• _WORK INSTRUCTION_
Set down exactly the first line of the entries and every line after it, through the line with "ATOM 28 N N".

· · · · ·

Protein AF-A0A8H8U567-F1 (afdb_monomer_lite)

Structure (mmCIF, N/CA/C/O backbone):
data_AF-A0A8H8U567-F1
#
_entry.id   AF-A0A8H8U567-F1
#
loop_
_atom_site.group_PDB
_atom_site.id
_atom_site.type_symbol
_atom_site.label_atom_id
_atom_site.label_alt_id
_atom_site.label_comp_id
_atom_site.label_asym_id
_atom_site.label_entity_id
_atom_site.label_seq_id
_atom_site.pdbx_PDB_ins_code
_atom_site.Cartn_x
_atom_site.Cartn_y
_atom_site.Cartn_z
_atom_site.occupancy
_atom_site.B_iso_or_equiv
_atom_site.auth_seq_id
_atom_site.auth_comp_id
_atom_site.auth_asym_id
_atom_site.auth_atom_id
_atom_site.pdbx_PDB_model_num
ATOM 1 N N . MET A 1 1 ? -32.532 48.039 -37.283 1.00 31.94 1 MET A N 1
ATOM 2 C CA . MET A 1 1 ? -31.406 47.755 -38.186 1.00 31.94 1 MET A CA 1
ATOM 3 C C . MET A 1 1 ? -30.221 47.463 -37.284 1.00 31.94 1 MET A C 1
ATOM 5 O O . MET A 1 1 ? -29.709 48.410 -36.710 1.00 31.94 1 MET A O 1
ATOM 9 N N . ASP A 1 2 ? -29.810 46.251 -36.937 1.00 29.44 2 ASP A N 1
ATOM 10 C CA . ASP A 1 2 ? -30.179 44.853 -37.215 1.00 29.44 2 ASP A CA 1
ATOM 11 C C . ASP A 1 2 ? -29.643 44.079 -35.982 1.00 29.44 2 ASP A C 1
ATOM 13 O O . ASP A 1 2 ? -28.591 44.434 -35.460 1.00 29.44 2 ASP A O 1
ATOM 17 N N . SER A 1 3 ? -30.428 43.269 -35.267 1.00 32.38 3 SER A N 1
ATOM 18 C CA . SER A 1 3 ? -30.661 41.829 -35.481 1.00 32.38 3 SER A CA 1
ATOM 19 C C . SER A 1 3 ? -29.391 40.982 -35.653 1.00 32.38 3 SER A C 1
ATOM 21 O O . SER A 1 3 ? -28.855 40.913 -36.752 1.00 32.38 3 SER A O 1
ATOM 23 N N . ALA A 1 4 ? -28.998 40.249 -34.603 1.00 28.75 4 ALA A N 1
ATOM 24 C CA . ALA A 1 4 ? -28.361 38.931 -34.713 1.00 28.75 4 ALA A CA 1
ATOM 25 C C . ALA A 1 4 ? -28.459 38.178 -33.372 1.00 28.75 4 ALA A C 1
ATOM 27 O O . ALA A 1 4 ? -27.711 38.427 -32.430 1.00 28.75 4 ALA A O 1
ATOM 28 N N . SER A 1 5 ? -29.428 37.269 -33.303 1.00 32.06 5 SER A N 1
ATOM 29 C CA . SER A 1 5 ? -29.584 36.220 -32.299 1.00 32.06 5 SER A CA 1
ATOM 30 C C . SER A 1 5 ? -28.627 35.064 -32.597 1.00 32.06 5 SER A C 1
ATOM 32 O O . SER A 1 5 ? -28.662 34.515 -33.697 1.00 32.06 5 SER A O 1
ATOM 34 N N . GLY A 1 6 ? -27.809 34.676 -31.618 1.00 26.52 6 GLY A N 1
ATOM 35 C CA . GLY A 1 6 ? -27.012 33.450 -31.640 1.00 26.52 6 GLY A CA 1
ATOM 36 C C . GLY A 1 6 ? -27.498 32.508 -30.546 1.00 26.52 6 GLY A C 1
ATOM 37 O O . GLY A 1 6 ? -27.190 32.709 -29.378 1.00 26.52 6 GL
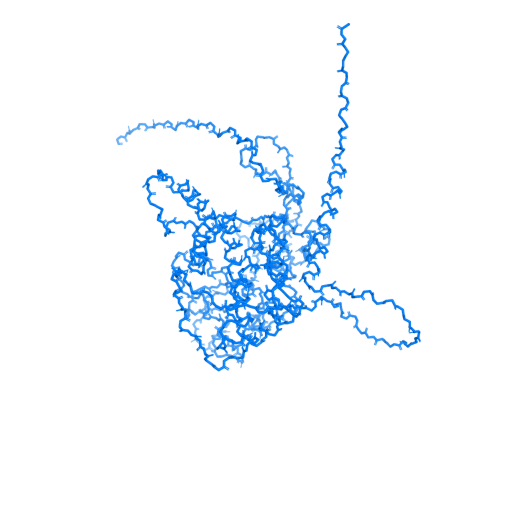Y A O 1
ATOM 38 N N . SER A 1 7 ? -28.295 31.515 -30.928 1.00 29.02 7 SER A N 1
ATOM 39 C CA . SER A 1 7 ? -28.711 30.394 -30.088 1.00 29.02 7 SER A CA 1
ATOM 40 C C . SER A 1 7 ? -27.547 29.409 -29.950 1.00 29.02 7 SER A C 1
ATOM 42 O O . SER A 1 7 ? -27.278 28.647 -30.879 1.00 29.02 7 SER A O 1
ATOM 44 N N . GLY A 1 8 ? -26.847 29.439 -28.817 1.00 27.19 8 GLY A N 1
ATOM 45 C CA . GLY A 1 8 ? -26.003 28.331 -28.376 1.00 27.19 8 GLY A CA 1
ATOM 46 C C . GLY A 1 8 ? -26.870 27.353 -27.595 1.00 27.19 8 GLY A C 1
ATOM 47 O O . GLY A 1 8 ? -27.480 27.741 -26.605 1.00 27.19 8 GLY A O 1
ATOM 48 N N . SER A 1 9 ? -26.981 26.117 -28.074 1.00 31.69 9 SER A N 1
ATOM 49 C CA . SER A 1 9 ? -27.611 25.020 -27.346 1.00 31.69 9 SER A CA 1
ATOM 50 C C . SER A 1 9 ? -26.790 24.725 -26.090 1.00 31.69 9 SER A C 1
ATOM 52 O O . SER A 1 9 ? -25.696 24.168 -26.188 1.00 31.69 9 SER A O 1
ATOM 54 N N . GLU A 1 10 ? -27.302 25.121 -24.928 1.00 31.78 10 GLU A N 1
ATOM 55 C CA . GLU A 1 10 ? -26.846 24.605 -23.641 1.00 31.78 10 GLU A CA 1
ATOM 56 C C . GLU A 1 10 ? -27.139 23.102 -23.627 1.00 31.78 10 GLU A C 1
ATOM 58 O O . GLU A 1 10 ? -28.292 22.677 -23.569 1.00 31.78 10 GLU A O 1
ATOM 63 N N . VAL A 1 11 ? -26.088 22.295 -23.773 1.00 33.62 11 VAL A N 1
ATOM 64 C CA . VAL A 1 11 ? -26.145 20.862 -23.486 1.00 33.62 11 VAL A CA 1
ATOM 65 C C . VAL A 1 11 ? -26.429 20.756 -21.992 1.00 33.62 11 VAL A C 1
ATOM 67 O O . VAL A 1 11 ? -25.671 21.286 -21.179 1.00 33.62 11 VAL A O 1
ATOM 70 N N . SER A 1 12 ? -27.569 20.167 -21.643 1.00 34.59 12 SER A N 1
ATOM 71 C CA . SER A 1 12 ? -27.999 20.033 -20.252 1.00 34.59 12 SER A CA 1
ATOM 72 C C . SER A 1 12 ? -26.956 19.254 -19.440 1.00 34.59 12 SER A C 1
ATOM 74 O O . SER A 1 12 ? -26.349 18.309 -19.947 1.00 34.59 12 SER A O 1
ATOM 76 N N . SER A 1 13 ? -26.739 19.639 -18.180 1.00 37.09 13 SER A N 1
ATOM 77 C CA . SER A 1 13 ? -25.771 18.994 -17.279 1.00 37.09 13 SER A CA 1
ATOM 78 C C . SER A 1 13 ? -25.987 17.479 -17.137 1.00 37.09 13 SER A C 1
ATOM 80 O O . SER A 1 13 ? -25.029 16.742 -16.944 1.00 37.09 13 SER A O 1
ATOM 82 N N . GLU A 1 14 ? -27.220 16.999 -17.329 1.00 32.97 14 GLU A N 1
ATOM 83 C CA . GLU A 1 14 ? -27.584 15.575 -17.275 1.00 32.97 14 GLU A CA 1
ATOM 84 C C . GLU A 1 14 ? -27.007 14.745 -18.446 1.00 32.97 14 GLU A C 1
ATOM 86 O O . GLU A 1 14 ? -26.691 13.561 -18.281 1.00 32.97 14 GLU A O 1
ATOM 91 N N . GLU A 
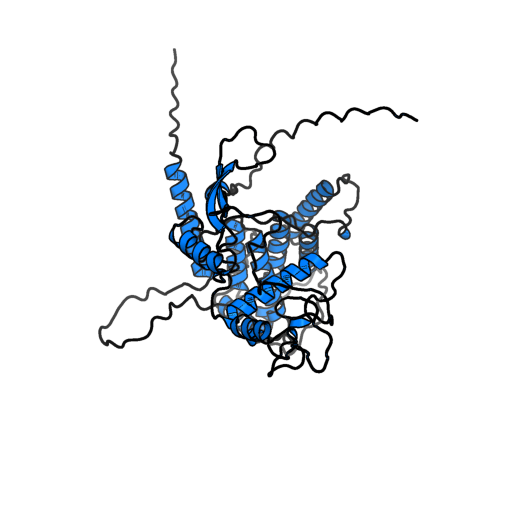1 15 ? -26.817 15.348 -19.627 1.00 33.91 15 GLU A N 1
ATOM 92 C CA . GLU A 1 15 ? -26.210 14.678 -20.791 1.00 33.91 15 GLU A CA 1
ATOM 93 C C . GLU A 1 15 ? -24.678 14.597 -20.669 1.00 33.91 15 GLU A C 1
ATOM 95 O O . GLU A 1 15 ? -24.075 13.605 -21.089 1.00 33.91 15 GLU A O 1
ATOM 100 N N . ALA A 1 16 ? -24.049 15.602 -20.047 1.00 33.66 16 ALA A N 1
ATOM 101 C CA . ALA A 1 16 ? -22.618 15.600 -19.737 1.00 33.66 16 ALA A CA 1
ATOM 102 C C . ALA A 1 16 ? -22.266 14.565 -18.652 1.00 33.66 16 ALA A C 1
ATOM 104 O O . ALA A 1 16 ? -21.296 13.819 -18.816 1.00 33.66 16 ALA A O 1
ATOM 105 N N . ASP A 1 17 ? -23.096 14.449 -17.610 1.00 36.91 17 ASP A N 1
ATOM 106 C CA . ASP A 1 17 ? -22.945 13.430 -16.564 1.00 36.91 17 ASP A CA 1
ATOM 107 C C . ASP A 1 17 ? -23.119 12.011 -17.128 1.00 36.91 17 ASP A C 1
ATOM 109 O O . ASP A 1 17 ? -22.340 11.111 -16.813 1.00 36.91 17 ASP A O 1
ATOM 113 N N . SER A 1 18 ? -24.068 11.803 -18.049 1.00 39.19 18 SER A N 1
ATOM 114 C CA . SER A 1 18 ? -24.262 10.498 -18.701 1.00 39.19 18 SER A CA 1
ATOM 115 C C . SER A 1 18 ? -23.089 10.095 -19.605 1.00 39.19 18 SER A C 1
ATOM 117 O O . SER A 1 18 ? -22.705 8.926 -19.633 1.00 39.19 18 SER A O 1
ATOM 119 N N . ALA A 1 19 ? -22.485 11.040 -20.333 1.00 39.12 19 ALA A N 1
ATOM 120 C CA . ALA A 1 19 ? -21.330 10.767 -21.191 1.00 39.12 19 ALA A CA 1
ATOM 121 C C . ALA A 1 19 ? -20.064 10.438 -20.381 1.00 39.12 19 ALA A C 1
ATOM 123 O O . ALA A 1 19 ? -19.306 9.540 -20.754 1.00 39.12 19 ALA A O 1
ATOM 124 N N . LEU A 1 20 ? -19.861 11.124 -19.253 1.00 41.84 20 LEU A N 1
ATOM 125 C CA . LEU A 1 20 ? -18.774 10.849 -18.317 1.00 41.84 20 LEU A CA 1
ATOM 126 C C . LEU A 1 20 ? -18.947 9.482 -17.645 1.00 41.84 20 LEU A C 1
ATOM 128 O O . LEU A 1 20 ? -17.997 8.705 -17.594 1.00 41.84 20 LEU A O 1
ATOM 132 N N . VAL A 1 21 ? -20.162 9.148 -17.202 1.00 41.19 21 VAL A N 1
ATOM 133 C CA . VAL A 1 21 ? -20.479 7.822 -16.653 1.00 41.19 21 VAL A CA 1
ATOM 134 C C . VAL A 1 21 ? -20.222 6.731 -17.692 1.00 41.19 21 VAL A C 1
ATOM 136 O O . VAL A 1 21 ? -19.597 5.726 -17.373 1.00 41.19 21 VAL A O 1
ATOM 139 N N . LEU A 1 22 ? -20.608 6.930 -18.955 1.00 45.22 22 LEU A N 1
ATOM 140 C CA . LEU A 1 22 ? -20.323 5.969 -20.026 1.00 45.22 22 LEU A CA 1
ATOM 141 C C . LEU A 1 22 ? -18.822 5.843 -20.338 1.00 45.22 22 LEU A C 1
ATOM 143 O O . LEU A 1 22 ? -18.353 4.736 -20.592 1.00 45.22 22 LEU A O 1
ATOM 147 N N . ALA A 1 23 ? -18.056 6.936 -20.281 1.00 46.47 23 ALA A N 1
ATOM 148 C CA . ALA A 1 23 ? -16.602 6.903 -20.445 1.00 46.47 23 ALA A CA 1
ATOM 149 C C . ALA A 1 23 ? -15.906 6.179 -19.279 1.00 46.47 23 ALA A C 1
ATOM 151 O O . ALA A 1 23 ? -15.015 5.361 -19.508 1.00 46.47 23 ALA A O 1
ATOM 152 N N . LEU A 1 24 ? -16.354 6.420 -18.043 1.00 42.88 24 LEU A N 1
ATOM 153 C CA . LEU A 1 24 ? -15.885 5.721 -16.846 1.00 42.88 24 LEU A CA 1
ATOM 154 C C . LEU A 1 24 ? -16.259 4.236 -16.875 1.00 42.88 24 LEU A C 1
ATOM 156 O O . LEU A 1 24 ? -15.442 3.406 -16.496 1.00 42.88 24 LEU A O 1
ATOM 160 N N . LEU A 1 25 ? -17.442 3.876 -17.381 1.00 47.16 25 LEU A N 1
ATOM 161 C CA . LEU A 1 25 ? -17.849 2.482 -17.579 1.00 47.16 25 LEU A CA 1
ATOM 162 C C . LEU A 1 25 ? -17.028 1.796 -18.680 1.00 47.16 25 LEU A C 1
ATOM 164 O O . LEU A 1 25 ? -16.591 0.667 -18.491 1.00 47.16 25 LEU A O 1
ATOM 168 N N . ALA A 1 26 ? -16.736 2.477 -19.791 1.00 51.75 26 ALA A N 1
ATOM 169 C CA . ALA A 1 26 ? -15.873 1.938 -20.844 1.00 51.75 26 ALA A CA 1
ATOM 170 C C . ALA A 1 26 ? -14.424 1.735 -20.363 1.00 51.75 26 ALA A C 1
ATOM 172 O O . ALA A 1 26 ? -13.790 0.733 -20.699 1.00 51.75 26 ALA A O 1
ATOM 173 N N . LYS A 1 27 ? -13.914 2.663 -19.543 1.00 51.38 27 LYS A N 1
ATOM 174 C CA . LYS A 1 27 ? -12.601 2.562 -18.891 1.00 51.38 27 LYS A CA 1
ATOM 175 C C . LYS A 1 27 ? -12.584 1.519 -17.775 1.00 51.38 27 LYS A C 1
ATOM 177 O O . LYS A 1 27 ? -11.592 0.816 -17.633 1.00 51.38 27 LYS A O 1
ATOM 182 N N . ARG A 1 28 ? -13.689 1.334 -17.048 1.00 46.41 28 ARG A N 1
ATOM 183 C CA . ARG A 1 28 ? -13.887 0.202 -16.133 1.00 46.41 28 ARG A CA 1
ATOM 184 C C . ARG A 1 28 ? -13.814 -1.113 -16.895 1.00 46.41 28 ARG A C 1
ATOM 186 O O . ARG A 1 28 ? -13.106 -2.000 -16.459 1.00 46.41 28 ARG A O 1
ATOM 193 N N . ASP A 1 29 ? -14.469 -1.234 -18.044 1.00 49.00 29 ASP A N 1
ATOM 194 C CA . ASP A 1 29 ? -14.411 -2.458 -18.848 1.00 49.00 29 ASP A CA 1
ATOM 195 C C . ASP A 1 29 ? -13.003 -2.690 -19.449 1.00 49.00 29 ASP A C 1
ATOM 197 O O . ASP A 1 29 ? -12.624 -3.826 -19.735 1.00 49.00 29 ASP A O 1
ATOM 201 N N . GLU A 1 30 ? -12.207 -1.631 -19.646 1.00 55.47 30 GLU A N 1
ATOM 202 C CA . GLU A 1 30 ? -10.774 -1.709 -19.973 1.00 55.47 30 GLU A CA 1
ATOM 203 C C . GLU A 1 30 ? -9.933 -2.166 -18.772 1.00 55.47 30 GLU A C 1
ATOM 205 O O . GLU A 1 30 ? -9.123 -3.076 -18.929 1.00 55.47 30 GLU A O 1
ATOM 210 N N . LEU A 1 31 ? -10.196 -1.640 -17.571 1.00 47.88 31 LEU A N 1
ATOM 211 C CA . LEU A 1 31 ? -9.610 -2.112 -16.311 1.00 47.88 31 LEU A CA 1
ATOM 212 C C . LEU A 1 31 ? -9.965 -3.580 -16.054 1.00 47.88 31 LEU A C 1
ATOM 214 O O . LEU A 1 31 ? -9.081 -4.377 -15.785 1.00 47.88 31 LEU A O 1
ATOM 218 N N . THR A 1 32 ? -11.226 -3.985 -16.206 1.00 47.22 32 THR A N 1
ATOM 219 C CA . THR A 1 32 ? -11.673 -5.376 -16.047 1.00 47.22 32 THR A CA 1
ATOM 220 C C . THR A 1 32 ? -10.999 -6.308 -17.056 1.00 47.22 32 THR A C 1
ATOM 222 O O . THR A 1 32 ? -10.647 -7.430 -16.703 1.00 47.22 32 THR A O 1
ATOM 225 N N . ARG A 1 33 ? -10.754 -5.852 -18.292 1.00 53.75 33 ARG A N 1
ATOM 226 C CA . ARG A 1 33 ? -9.961 -6.604 -19.280 1.00 53.75 33 ARG A CA 1
ATOM 227 C C . ARG A 1 33 ? -8.481 -6.687 -18.906 1.00 53.75 33 ARG A C 1
ATOM 229 O O . ARG A 1 33 ? -7.915 -7.768 -19.018 1.00 53.75 33 ARG A O 1
ATOM 236 N N . ALA A 1 34 ? -7.879 -5.595 -18.434 1.00 45.25 34 ALA A N 1
ATOM 237 C CA . ALA A 1 34 ? -6.506 -5.583 -17.917 1.00 45.25 34 ALA A CA 1
ATOM 238 C C . ALA A 1 34 ? -6.350 -6.459 -16.657 1.00 45.25 34 ALA A C 1
ATOM 240 O O . ALA A 1 34 ? -5.284 -7.006 -16.405 1.00 45.25 34 ALA A O 1
ATOM 241 N N . LEU A 1 35 ? -7.435 -6.652 -15.904 1.00 41.41 35 LEU A N 1
ATOM 242 C CA . LEU A 1 35 ? -7.550 -7.572 -14.770 1.00 41.41 35 LEU A CA 1
ATOM 243 C C . LEU A 1 35 ? -7.861 -9.030 -15.186 1.00 41.41 35 LEU A C 1
ATOM 245 O O . LEU A 1 35 ? -8.175 -9.846 -14.326 1.00 41.41 35 LEU A O 1
ATOM 249 N N . GLY A 1 36 ? -7.813 -9.374 -16.481 1.00 40.97 36 GLY A N 1
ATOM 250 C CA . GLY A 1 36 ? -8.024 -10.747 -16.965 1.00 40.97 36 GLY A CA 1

· · · · ·

• _SOLUTION BELOW_
Protein AF-A0A8H8U567-F1 (afdb_monomer_lite)

Structure (mmCIF, N/CA/C/O backbone):
data_AF-A0A8H8U567-F1
#
_entry.id   AF-A0A8H8U567-F1
#
loop_
_atom_site.group_PDB
_atom_site.id
_atom_site.type_symbol
_atom_site.label_atom_id
_atom_site.label_alt_id
_atom_site.label_comp_id
_atom_site.label_asym_id
_atom_site.label_entity_id
_atom_site.label_seq_id
_atom_site.pdbx_PDB_ins_code
_atom_site.Cartn_x
_atom_site.Cartn_y
_atom_site.Cartn_z
_atom_site.occupancy
_atom_site.B_iso_or_equiv
_atom_site.auth_seq_id
_atom_site.auth_comp_id
_atom_site.auth_asym_id
_atom_site.auth_atom_id
_atom_site.pdbx_PDB_model_num
ATOM 1 N N . MET A 1 1 ? -32.532 48.039 -37.283 1.00 31.94 1 MET A N 1
ATOM 2 C CA . MET A 1 1 ? -31.406 47.755 -38.186 1.00 31.94 1 MET A CA 1
ATOM 3 C C . MET A 1 1 ? -30.221 47.463 -37.284 1.00 31.94 1 MET A C 1
ATOM 5 O O . MET A 1 1 ? -29.709 48.410 -36.710 1.00 31.94 1 MET A O 1
ATOM 9 N N . ASP A 1 2 ? -29.810 46.251 -36.937 1.00 29.44 2 ASP A N 1
ATOM 10 C CA . ASP A 1 2 ? -30.179 44.853 -37.215 1.00 29.44 2 ASP A CA 1
ATOM 11 C C . ASP A 1 2 ? -29.643 44.079 -35.982 1.00 29.44 2 ASP A C 1
ATOM 13 O O . ASP A 1 2 ? -28.591 44.434 -35.460 1.00 29.44 2 ASP A O 1
ATOM 17 N N . SER A 1 3 ? -30.428 43.269 -35.267 1.00 32.38 3 SER A N 1
ATOM 18 C CA . SER A 1 3 ? -30.661 41.829 -35.481 1.00 32.38 3 SER A CA 1
ATOM 19 C C . SER A 1 3 ? -29.391 40.982 -35.653 1.00 32.38 3 SER A C 1
ATOM 21 O O . SER A 1 3 ? -28.855 40.913 -36.752 1.00 32.38 3 SER A O 1
ATOM 23 N N . ALA A 1 4 ? -28.998 40.249 -34.603 1.00 28.75 4 ALA A N 1
ATOM 24 C CA . ALA A 1 4 ? -28.361 38.931 -34.713 1.00 28.75 4 ALA A CA 1
ATOM 25 C C . ALA A 1 4 ? -28.459 38.178 -33.372 1.00 28.75 4 ALA A C 1
ATOM 27 O O . ALA A 1 4 ? -27.711 38.427 -32.430 1.00 28.75 4 ALA A O 1
ATOM 28 N N . SER A 1 5 ? -29.428 37.269 -33.303 1.00 32.06 5 SER A N 1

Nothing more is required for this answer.